Human rights tribunals are expensive, biased, clogged with frivolous claims, lack a clear mandate and take too long to render decisions.
That damning statement sums up the negative thoughts of employers about the Human Rights Tribunal of Ontario (HRTO), according to a survey of 235 HR professionals by the Human Resources Professionals Association (HRPA). (See “Bias problematic at human rights tribunal: Survey.”)
Workers can file nuisance claims using legal aid, without much risk, in the hope employers will pay the worker off — regardless of the claim’s merit — because it’s the cheaper and easier route.

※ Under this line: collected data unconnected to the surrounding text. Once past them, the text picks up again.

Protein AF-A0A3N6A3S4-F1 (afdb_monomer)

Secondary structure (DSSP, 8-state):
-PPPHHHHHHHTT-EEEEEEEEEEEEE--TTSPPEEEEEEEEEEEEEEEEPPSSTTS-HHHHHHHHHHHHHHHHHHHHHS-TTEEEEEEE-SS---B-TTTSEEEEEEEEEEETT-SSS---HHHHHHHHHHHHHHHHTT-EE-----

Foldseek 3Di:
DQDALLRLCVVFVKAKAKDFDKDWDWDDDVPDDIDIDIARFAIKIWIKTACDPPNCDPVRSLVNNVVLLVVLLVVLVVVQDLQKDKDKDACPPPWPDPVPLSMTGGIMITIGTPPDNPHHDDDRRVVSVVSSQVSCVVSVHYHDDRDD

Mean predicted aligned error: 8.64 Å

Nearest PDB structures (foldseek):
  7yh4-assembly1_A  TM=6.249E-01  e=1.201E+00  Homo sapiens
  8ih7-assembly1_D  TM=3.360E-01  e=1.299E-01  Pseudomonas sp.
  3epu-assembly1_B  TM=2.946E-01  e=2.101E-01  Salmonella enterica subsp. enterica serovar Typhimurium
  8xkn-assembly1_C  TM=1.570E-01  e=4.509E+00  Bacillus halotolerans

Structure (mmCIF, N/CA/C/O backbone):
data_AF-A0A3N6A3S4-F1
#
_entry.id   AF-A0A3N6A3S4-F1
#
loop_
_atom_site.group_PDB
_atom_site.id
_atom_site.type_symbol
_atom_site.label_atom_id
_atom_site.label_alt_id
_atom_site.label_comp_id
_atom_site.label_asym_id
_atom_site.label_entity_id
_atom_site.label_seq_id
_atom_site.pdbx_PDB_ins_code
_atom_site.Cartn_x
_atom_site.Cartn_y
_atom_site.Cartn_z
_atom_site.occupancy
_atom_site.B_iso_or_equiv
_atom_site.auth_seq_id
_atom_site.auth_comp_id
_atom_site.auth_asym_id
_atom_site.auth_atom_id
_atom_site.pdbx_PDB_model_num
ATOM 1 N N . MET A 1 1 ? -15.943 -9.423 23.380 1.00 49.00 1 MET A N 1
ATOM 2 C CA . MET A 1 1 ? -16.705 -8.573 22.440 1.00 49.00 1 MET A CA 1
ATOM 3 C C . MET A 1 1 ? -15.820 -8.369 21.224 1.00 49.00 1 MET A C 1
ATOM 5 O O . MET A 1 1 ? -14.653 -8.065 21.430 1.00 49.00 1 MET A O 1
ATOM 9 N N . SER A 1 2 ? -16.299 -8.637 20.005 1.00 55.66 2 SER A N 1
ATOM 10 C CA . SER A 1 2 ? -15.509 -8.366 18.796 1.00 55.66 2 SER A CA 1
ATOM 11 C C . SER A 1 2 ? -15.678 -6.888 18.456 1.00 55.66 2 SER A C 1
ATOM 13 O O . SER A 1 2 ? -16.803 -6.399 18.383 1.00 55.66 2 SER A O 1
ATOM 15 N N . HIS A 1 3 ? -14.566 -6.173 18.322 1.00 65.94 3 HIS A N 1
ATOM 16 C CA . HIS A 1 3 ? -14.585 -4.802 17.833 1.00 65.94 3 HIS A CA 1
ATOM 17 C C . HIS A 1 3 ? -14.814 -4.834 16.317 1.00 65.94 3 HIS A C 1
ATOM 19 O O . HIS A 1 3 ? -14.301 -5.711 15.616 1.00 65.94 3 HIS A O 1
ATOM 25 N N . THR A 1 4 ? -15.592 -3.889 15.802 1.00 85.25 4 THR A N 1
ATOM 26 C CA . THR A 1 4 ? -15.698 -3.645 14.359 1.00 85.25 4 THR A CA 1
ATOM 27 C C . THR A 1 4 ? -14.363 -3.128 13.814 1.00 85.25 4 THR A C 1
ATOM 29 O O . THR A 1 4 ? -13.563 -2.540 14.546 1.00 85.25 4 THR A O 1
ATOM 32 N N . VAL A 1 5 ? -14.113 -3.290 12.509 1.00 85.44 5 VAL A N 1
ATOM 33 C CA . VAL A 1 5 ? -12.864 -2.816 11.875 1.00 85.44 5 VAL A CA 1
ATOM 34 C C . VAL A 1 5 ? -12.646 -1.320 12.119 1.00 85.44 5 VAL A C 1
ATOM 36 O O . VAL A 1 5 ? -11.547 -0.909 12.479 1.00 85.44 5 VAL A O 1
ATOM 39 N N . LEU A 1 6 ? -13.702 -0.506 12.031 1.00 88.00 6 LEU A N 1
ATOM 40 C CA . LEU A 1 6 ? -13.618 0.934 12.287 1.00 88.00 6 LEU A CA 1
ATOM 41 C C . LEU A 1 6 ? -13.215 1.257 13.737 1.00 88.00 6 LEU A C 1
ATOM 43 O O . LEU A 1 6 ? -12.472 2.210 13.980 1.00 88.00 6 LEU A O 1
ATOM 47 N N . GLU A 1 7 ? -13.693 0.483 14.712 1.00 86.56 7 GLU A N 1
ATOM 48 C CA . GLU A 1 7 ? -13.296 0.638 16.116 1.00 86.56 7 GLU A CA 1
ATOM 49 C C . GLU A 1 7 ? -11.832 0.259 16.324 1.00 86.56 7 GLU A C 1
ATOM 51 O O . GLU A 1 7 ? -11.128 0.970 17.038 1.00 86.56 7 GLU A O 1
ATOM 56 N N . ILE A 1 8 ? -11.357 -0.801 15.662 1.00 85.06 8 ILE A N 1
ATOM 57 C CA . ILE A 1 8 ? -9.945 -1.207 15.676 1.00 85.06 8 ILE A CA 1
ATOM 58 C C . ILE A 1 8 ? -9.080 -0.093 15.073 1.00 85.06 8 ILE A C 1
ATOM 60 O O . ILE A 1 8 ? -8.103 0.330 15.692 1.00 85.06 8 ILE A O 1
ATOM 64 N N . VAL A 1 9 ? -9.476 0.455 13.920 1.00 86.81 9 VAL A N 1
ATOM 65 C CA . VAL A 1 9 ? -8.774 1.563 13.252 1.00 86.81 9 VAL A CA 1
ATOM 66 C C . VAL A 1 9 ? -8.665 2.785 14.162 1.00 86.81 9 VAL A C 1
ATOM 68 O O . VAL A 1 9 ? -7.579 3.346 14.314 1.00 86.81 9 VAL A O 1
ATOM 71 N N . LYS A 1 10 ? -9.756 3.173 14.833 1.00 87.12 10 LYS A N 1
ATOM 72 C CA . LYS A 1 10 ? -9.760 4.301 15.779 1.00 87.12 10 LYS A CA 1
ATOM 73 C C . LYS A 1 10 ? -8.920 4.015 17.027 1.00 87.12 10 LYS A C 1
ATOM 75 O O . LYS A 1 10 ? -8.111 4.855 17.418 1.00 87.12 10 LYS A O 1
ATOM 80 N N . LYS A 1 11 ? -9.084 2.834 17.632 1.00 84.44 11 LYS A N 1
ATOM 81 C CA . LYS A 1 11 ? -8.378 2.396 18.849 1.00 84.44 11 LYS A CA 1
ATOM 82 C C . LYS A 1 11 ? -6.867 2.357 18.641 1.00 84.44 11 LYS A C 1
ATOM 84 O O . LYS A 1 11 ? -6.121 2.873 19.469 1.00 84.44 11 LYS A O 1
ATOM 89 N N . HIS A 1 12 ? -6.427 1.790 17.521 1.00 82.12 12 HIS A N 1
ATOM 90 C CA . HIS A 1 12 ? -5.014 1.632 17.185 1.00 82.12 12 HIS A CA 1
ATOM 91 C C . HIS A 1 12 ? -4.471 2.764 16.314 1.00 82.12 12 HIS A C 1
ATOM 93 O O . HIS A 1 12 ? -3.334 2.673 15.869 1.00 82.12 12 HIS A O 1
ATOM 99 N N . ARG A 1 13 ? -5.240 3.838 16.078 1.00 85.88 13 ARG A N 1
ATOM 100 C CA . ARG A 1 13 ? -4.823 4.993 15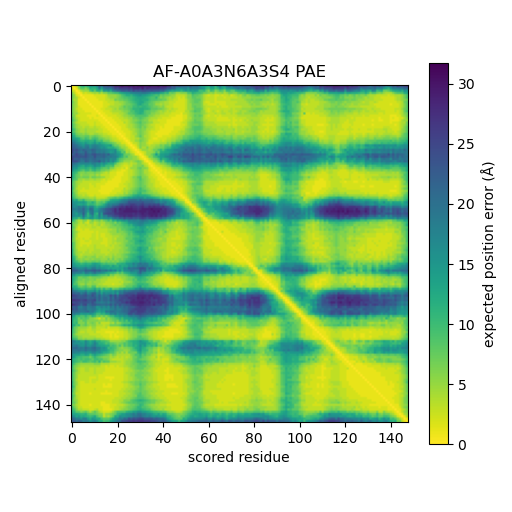.262 1.00 85.88 13 ARG A CA 1
ATOM 101 C C . ARG A 1 13 ? -4.181 4.551 13.942 1.00 85.88 13 ARG A C 1
ATOM 103 O O . ARG A 1 13 ? -3.070 4.967 13.626 1.00 85.88 13 ARG A O 1
ATOM 110 N N . VAL A 1 14 ? -4.855 3.649 13.230 1.00 87.38 14 VAL A N 1
ATOM 111 C CA . VAL A 1 14 ? -4.307 3.028 12.021 1.00 87.38 14 VAL A CA 1
ATOM 112 C C . VAL A 1 14 ? -4.298 4.045 10.882 1.00 87.38 14 VAL A C 1
ATOM 114 O O . VAL A 1 14 ? -5.297 4.721 10.635 1.00 87.38 14 VAL A O 1
ATOM 117 N N . PHE A 1 15 ? -3.171 4.154 10.190 1.00 91.00 15 PHE A N 1
ATOM 118 C CA . PHE A 1 15 ? -2.999 5.006 9.012 1.00 91.00 15 PHE A CA 1
ATOM 119 C C . PHE A 1 15 ? -2.074 4.321 8.007 1.00 91.00 15 PHE A C 1
ATOM 121 O O . PHE A 1 15 ? -1.417 3.335 8.342 1.00 91.00 15 PHE A O 1
ATOM 128 N N . TYR A 1 16 ? -2.004 4.841 6.783 1.00 92.50 16 TYR A N 1
ATOM 129 C CA . TYR A 1 16 ? -1.055 4.351 5.785 1.00 92.50 16 TYR A CA 1
ATOM 130 C C . TYR A 1 16 ? -0.155 5.456 5.228 1.00 92.50 16 TYR A C 1
ATOM 132 O O . TYR A 1 16 ? -0.526 6.633 5.197 1.00 92.50 16 TYR A O 1
ATOM 140 N N . GLU A 1 17 ? 1.019 5.057 4.750 1.00 93.00 17 GLU A N 1
ATOM 141 C CA . GLU A 1 17 ? 1.926 5.873 3.947 1.00 93.00 17 GLU A CA 1
ATOM 142 C C . GLU A 1 17 ? 2.129 5.243 2.574 1.00 93.00 17 GLU A C 1
ATOM 144 O O . GLU A 1 17 ? 2.065 4.026 2.422 1.00 93.00 17 GLU A O 1
ATOM 149 N N . VAL A 1 18 ? 2.398 6.086 1.579 1.00 93.56 18 VAL A N 1
ATOM 150 C CA . VAL A 1 18 ? 2.786 5.657 0.234 1.00 93.56 18 VAL A CA 1
ATOM 151 C C . VAL A 1 18 ? 4.222 6.097 0.002 1.00 93.56 18 VAL A C 1
ATOM 153 O O . VAL A 1 18 ? 4.541 7.282 0.124 1.00 93.56 18 VAL A O 1
ATOM 156 N N . LEU A 1 19 ? 5.078 5.144 -0.339 1.00 91.75 19 LEU A N 1
ATOM 157 C CA . LEU A 1 19 ? 6.493 5.341 -0.601 1.00 91.75 19 LEU A CA 1
ATOM 158 C C . LEU A 1 19 ? 6.807 4.939 -2.047 1.00 91.75 19 LEU A C 1
ATOM 160 O O . LEU A 1 19 ? 6.312 3.918 -2.524 1.00 91.75 19 LEU A O 1
ATOM 164 N N . PRO A 1 20 ? 7.643 5.701 -2.766 1.00 92.56 20 PRO A N 1
ATOM 165 C CA . PRO A 1 20 ? 8.132 5.265 -4.066 1.00 92.56 20 PRO A CA 1
ATOM 166 C C . PRO A 1 20 ? 9.074 4.063 -3.904 1.00 92.56 20 PRO A C 1
ATOM 168 O O . PRO A 1 20 ? 10.024 4.113 -3.118 1.00 92.56 20 PRO A O 1
ATOM 171 N N . TYR A 1 21 ? 8.850 3.004 -4.679 1.00 90.81 21 TYR A N 1
ATOM 172 C CA . TYR A 1 21 ? 9.722 1.834 -4.716 1.00 90.81 21 TYR A CA 1
ATOM 173 C C . TYR A 1 21 ? 10.735 1.970 -5.849 1.00 90.81 21 TYR A C 1
ATOM 175 O O . TYR A 1 21 ? 10.385 1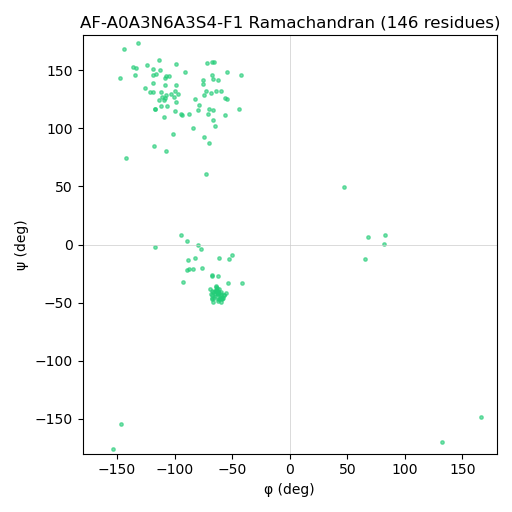.941 -7.030 1.00 90.81 21 TYR A O 1
ATOM 183 N N . TYR A 1 22 ? 12.007 2.114 -5.485 1.00 89.62 22 TYR A N 1
ATOM 184 C CA . TYR A 1 22 ? 13.094 2.230 -6.446 1.00 89.62 22 TYR A CA 1
ATOM 185 C C . TYR A 1 22 ? 13.949 0.971 -6.479 1.00 89.62 22 TYR A C 1
ATOM 187 O O . TYR A 1 22 ? 14.359 0.469 -5.434 1.00 89.62 22 TYR A O 1
ATOM 195 N N . VAL A 1 23 ? 14.311 0.545 -7.683 1.00 88.31 23 VAL A N 1
ATOM 196 C CA . VAL A 1 23 ? 15.314 -0.496 -7.916 1.00 88.31 23 VAL A CA 1
ATOM 197 C C . VAL A 1 23 ? 16.579 0.124 -8.485 1.00 88.31 23 VAL A C 1
ATOM 199 O O . VAL A 1 23 ? 16.536 1.090 -9.253 1.00 88.31 23 VAL A O 1
ATOM 202 N N . GLN A 1 24 ? 17.724 -0.410 -8.072 1.00 88.94 24 GLN A N 1
ATOM 203 C CA . GLN A 1 24 ? 19.023 -0.006 -8.586 1.00 88.94 24 GLN A CA 1
ATOM 204 C C . GLN A 1 24 ? 19.546 -1.109 -9.495 1.00 88.94 24 GLN A C 1
ATOM 206 O O . GLN A 1 24 ? 19.739 -2.240 -9.058 1.00 88.94 24 GLN A O 1
ATOM 211 N N . LEU A 1 25 ? 19.764 -0.767 -10.759 1.00 86.19 25 LEU A N 1
ATOM 212 C CA . LEU A 1 25 ? 20.310 -1.675 -11.752 1.00 86.19 25 LEU A CA 1
ATOM 213 C C . LEU A 1 25 ? 21.778 -1.331 -11.979 1.00 86.19 25 LEU A C 1
ATOM 215 O O . LEU A 1 25 ? 22.120 -0.165 -12.200 1.00 86.19 25 LEU A O 1
ATOM 219 N N . GLU A 1 26 ? 22.633 -2.346 -11.903 1.00 86.12 26 GLU A N 1
ATOM 220 C CA . GLU A 1 26 ? 24.031 -2.251 -12.311 1.00 86.12 26 GLU A CA 1
ATOM 221 C C . GLU A 1 26 ? 24.169 -2.859 -13.705 1.00 86.12 26 GLU A C 1
ATOM 223 O O . GLU A 1 26 ? 23.959 -4.054 -13.903 1.00 86.12 26 GLU A O 1
ATOM 228 N N . GLU A 1 27 ? 24.515 -2.023 -14.675 1.00 81.75 27 GLU A N 1
ATOM 229 C CA . GLU A 1 27 ? 24.774 -2.434 -16.046 1.00 81.75 27 GLU A CA 1
ATOM 230 C C . GLU A 1 27 ? 26.286 -2.512 -16.244 1.00 81.75 27 GLU A C 1
ATOM 232 O O . GLU A 1 27 ? 27.015 -1.555 -15.968 1.00 81.75 27 GLU A O 1
ATOM 237 N N . ARG A 1 28 ? 26.770 -3.660 -16.725 1.00 81.75 28 ARG A N 1
ATOM 238 C CA . ARG A 1 28 ? 28.173 -3.855 -17.111 1.00 81.75 28 ARG A CA 1
ATOM 239 C C . ARG A 1 28 ? 28.256 -4.185 -18.596 1.00 81.75 28 ARG A C 1
ATOM 241 O O . ARG A 1 28 ? 28.283 -5.364 -18.952 1.00 81.75 28 ARG A O 1
ATOM 248 N N . PRO A 1 29 ? 28.273 -3.171 -19.475 1.00 78.19 29 PRO A N 1
ATOM 249 C CA . PRO A 1 29 ? 28.530 -3.403 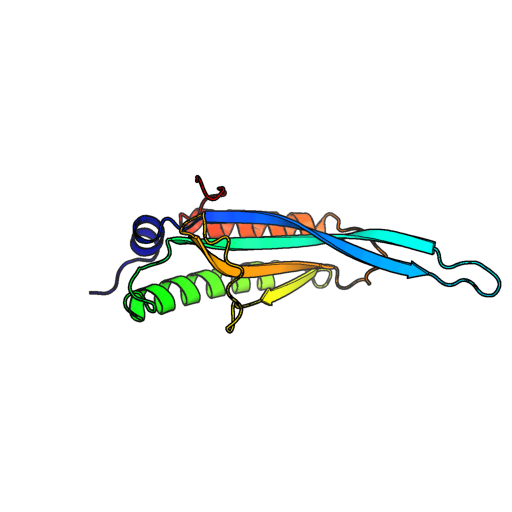-20.885 1.00 78.19 29 PRO A CA 1
ATOM 250 C C . PRO A 1 29 ? 29.944 -3.987 -21.063 1.00 78.19 29 PRO A C 1
ATOM 252 O O . PRO A 1 29 ? 30.865 -3.551 -20.364 1.00 78.19 29 PRO A O 1
ATOM 255 N N . PRO A 1 30 ? 30.155 -4.941 -21.988 1.00 75.31 30 PRO A N 1
ATOM 256 C CA . PRO A 1 30 ? 31.481 -5.492 -22.251 1.00 75.31 30 PRO A CA 1
ATOM 257 C C . PRO A 1 30 ? 32.484 -4.379 -22.585 1.00 75.31 30 PRO A C 1
ATOM 259 O O . PRO A 1 30 ? 32.243 -3.577 -23.483 1.00 75.31 30 PRO A O 1
ATOM 262 N N . GLY A 1 31 ? 33.599 -4.320 -21.853 1.00 79.50 31 GLY A N 1
ATOM 263 C CA . GLY A 1 31 ? 34.658 -3.324 -22.064 1.00 79.50 31 GLY A CA 1
ATOM 264 C C . GLY A 1 31 ? 34.427 -1.946 -21.430 1.00 79.50 31 GLY A C 1
ATOM 265 O O . GLY 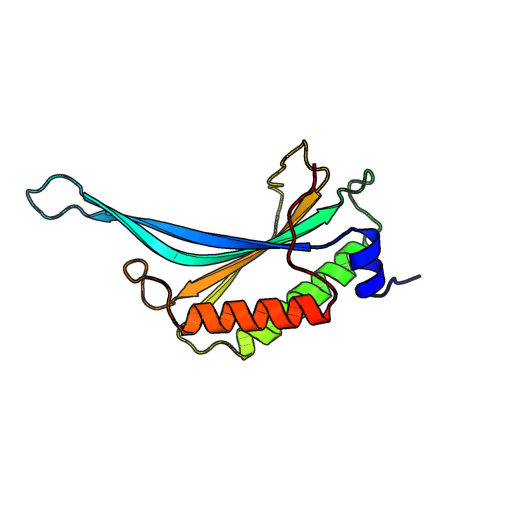A 1 31 ? 35.304 -1.097 -21.554 1.00 79.50 31 GLY A O 1
ATOM 266 N N . ASN A 1 32 ? 33.311 -1.721 -20.726 1.00 74.62 32 ASN A N 1
ATOM 267 C CA . ASN A 1 32 ? 33.027 -0.463 -20.026 1.00 74.62 32 ASN A CA 1
ATOM 268 C C . ASN A 1 32 ? 32.992 -0.623 -18.500 1.00 74.62 32 ASN A C 1
ATOM 270 O O . ASN A 1 32 ? 32.781 -1.710 -17.960 1.00 74.62 32 ASN A O 1
ATOM 274 N N . THR A 1 33 ? 33.174 0.493 -17.795 1.00 75.06 33 THR A N 1
ATOM 275 C CA . THR A 1 33 ? 32.942 0.593 -16.351 1.00 75.06 33 THR A CA 1
ATOM 276 C C . THR A 1 33 ? 31.459 0.450 -16.018 1.00 75.06 33 THR A C 1
ATOM 278 O O . THR A 1 33 ? 30.590 0.884 -16.775 1.00 75.06 33 THR A O 1
ATOM 281 N N . SER A 1 34 ? 31.166 -0.162 -14.866 1.00 80.94 34 SER A N 1
ATOM 282 C CA . SER A 1 34 ? 29.797 -0.370 -14.396 1.00 80.94 34 SER A CA 1
ATOM 283 C C . SER A 1 34 ? 29.031 0.951 -14.300 1.00 80.94 34 SER A C 1
ATOM 285 O O . SER A 1 34 ? 29.460 1.869 -13.596 1.00 80.94 34 SER A O 1
ATOM 287 N N . ALA A 1 35 ? 27.868 1.025 -14.942 1.00 80.81 35 ALA A N 1
ATOM 288 C CA . ALA A 1 35 ? 26.927 2.124 -14.782 1.00 80.81 35 ALA A CA 1
ATOM 289 C C . ALA A 1 35 ? 25.825 1.715 -13.796 1.00 80.81 35 ALA A C 1
ATOM 291 O O . ALA A 1 35 ? 25.319 0.595 -13.834 1.00 80.81 35 ALA A O 1
ATOM 292 N 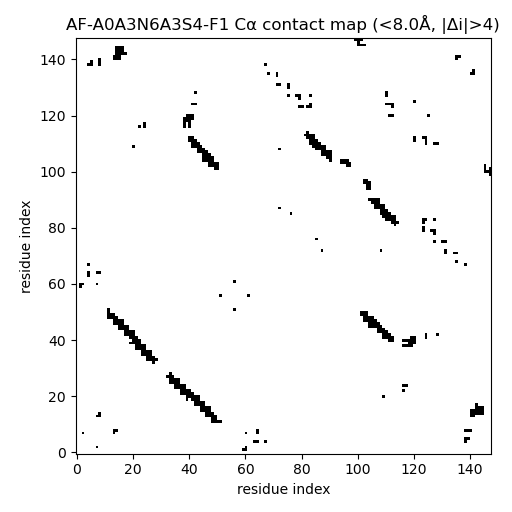N . ARG A 1 36 ? 25.447 2.623 -12.891 1.00 86.75 36 ARG A N 1
ATOM 293 C CA . ARG A 1 36 ? 24.328 2.420 -11.963 1.00 86.75 36 ARG A CA 1
ATOM 294 C C . ARG A 1 36 ? 23.179 3.324 -12.369 1.00 86.75 36 ARG A C 1
ATOM 296 O O . ARG A 1 36 ? 23.352 4.540 -12.401 1.00 86.75 36 ARG A O 1
ATOM 303 N N . ARG A 1 37 ? 22.002 2.748 -12.600 1.00 87.12 37 ARG A N 1
ATOM 304 C CA . ARG A 1 37 ? 20.766 3.509 -12.821 1.00 87.12 37 ARG A CA 1
ATOM 305 C C . ARG A 1 37 ? 19.730 3.184 -11.756 1.00 87.12 37 ARG A C 1
ATOM 307 O O . ARG A 1 37 ? 19.661 2.059 -11.265 1.00 87.12 37 ARG A O 1
ATOM 314 N N . LYS A 1 38 ? 18.936 4.186 -11.391 1.00 89.38 38 LYS A N 1
ATOM 315 C CA . LYS A 1 38 ? 17.833 4.064 -10.437 1.00 89.38 38 LYS A CA 1
ATOM 316 C C . LYS A 1 38 ? 16.522 4.163 -11.206 1.00 89.38 38 LYS A C 1
ATOM 318 O O . LYS A 1 38 ? 16.321 5.134 -11.929 1.00 89.38 38 LYS A O 1
ATOM 323 N N . VAL A 1 39 ? 15.651 3.177 -11.041 1.00 89.38 39 VAL A N 1
ATOM 324 C CA . VAL A 1 39 ? 14.356 3.096 -11.726 1.00 89.38 39 VAL A CA 1
ATOM 325 C C . VAL A 1 39 ? 13.253 3.103 -10.675 1.00 89.38 39 VAL A C 1
ATOM 327 O O . VAL A 1 39 ? 13.347 2.384 -9.681 1.00 89.38 39 VAL A O 1
ATOM 330 N N . LEU A 1 40 ? 12.233 3.945 -10.855 1.00 91.31 40 LEU A N 1
ATOM 331 C CA . LEU A 1 40 ? 11.014 3.902 -10.043 1.00 91.31 40 LEU A CA 1
ATOM 332 C C . LEU A 1 40 ? 10.196 2.693 -10.497 1.00 91.31 40 LEU A C 1
ATOM 334 O O . LEU A 1 40 ? 9.441 2.816 -11.446 1.00 91.31 40 LEU A O 1
ATOM 338 N N . ALA A 1 41 ? 10.370 1.535 -9.871 1.00 89.88 41 ALA A N 1
ATOM 339 C CA . ALA A 1 41 ? 9.715 0.295 -10.292 1.00 89.88 41 ALA A CA 1
ATOM 340 C C . ALA A 1 41 ? 8.271 0.163 -9.781 1.00 89.88 41 ALA A C 1
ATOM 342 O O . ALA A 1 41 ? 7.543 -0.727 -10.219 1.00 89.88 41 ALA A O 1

It’s a high stakes game of chicken. An employee could say, “Just pay me $5,000 and I’ll go away.” The employer, looking at a legal bill twice that plus the hassle of fighting a battle that could drag on for months, might be tempted to cut a cheque and end the pain.
It’s easy to understand why employers feel the deck is clearly stacked against them — because it is. And that’s no accident.
See "The historic fight against sexual harassment" to understand why employers are guilty until proven innocent. Dianna Janzen and Tracy Govereau, two Winnipeg waitresses fed up with being sexually harassed by a co-worker and the inaction of management, took their fight all the way to the Supreme Court of Canada and changed the employment landscape in this country.
The laws may have changed thanks to these two women but the behaviour in too many workplaces has not. Visit Canadian Employment Law Today and you’ll uncover story after story of employers behaving badly, turning a blind eye or unwittingly condoning boorish behaviour.
Like the worker in British Columbia whose supervisor wouldn’t stop sending her text messages with sexual propositions and profanity. Or the black construction worker in Nova Scotia whose co-workers used the “N” word, told him a funeral home “just threw black people into a hole” and asked him if he ate chicken and watermelon. Or the farm in Quebec that had a nicely equipped cafeteria but wouldn’t let black workers anywhere near it. Instead, they had to use a filthy shack that was never cleaned, had no running water and no heat. The toilets had been condemned and graffiti at the farm read, “Here are our monkeys” and “Blacks are pigs.”
This is modern-day Canada?
These stories are the exception, not the norm. But one story is too many. In an ideal world, we could abolish the tribunals. But it’s not and we can’t. And the survey results show employers appreciate this.
Frivolous claims are the price we pay for giving all workers the ability to fight for justice. Until we stamp out poor behaviour in the workplace — a day unlikely to ever come — we can’t lock the doors on human rights tribunals.
But innocent employers are paying more than their fare share of the bill. Perhaps HRTO and the province could consider a surcharge on damages for egregious workplace human rights violations. This fund could be used to compensate employers faced with frivolous cases so they wouldn’t be forced to blink in a game of chicken.
Employers that did nothing wrong would have costs covered and it would create one more disincentive to turn a blind eye to bad behaviour.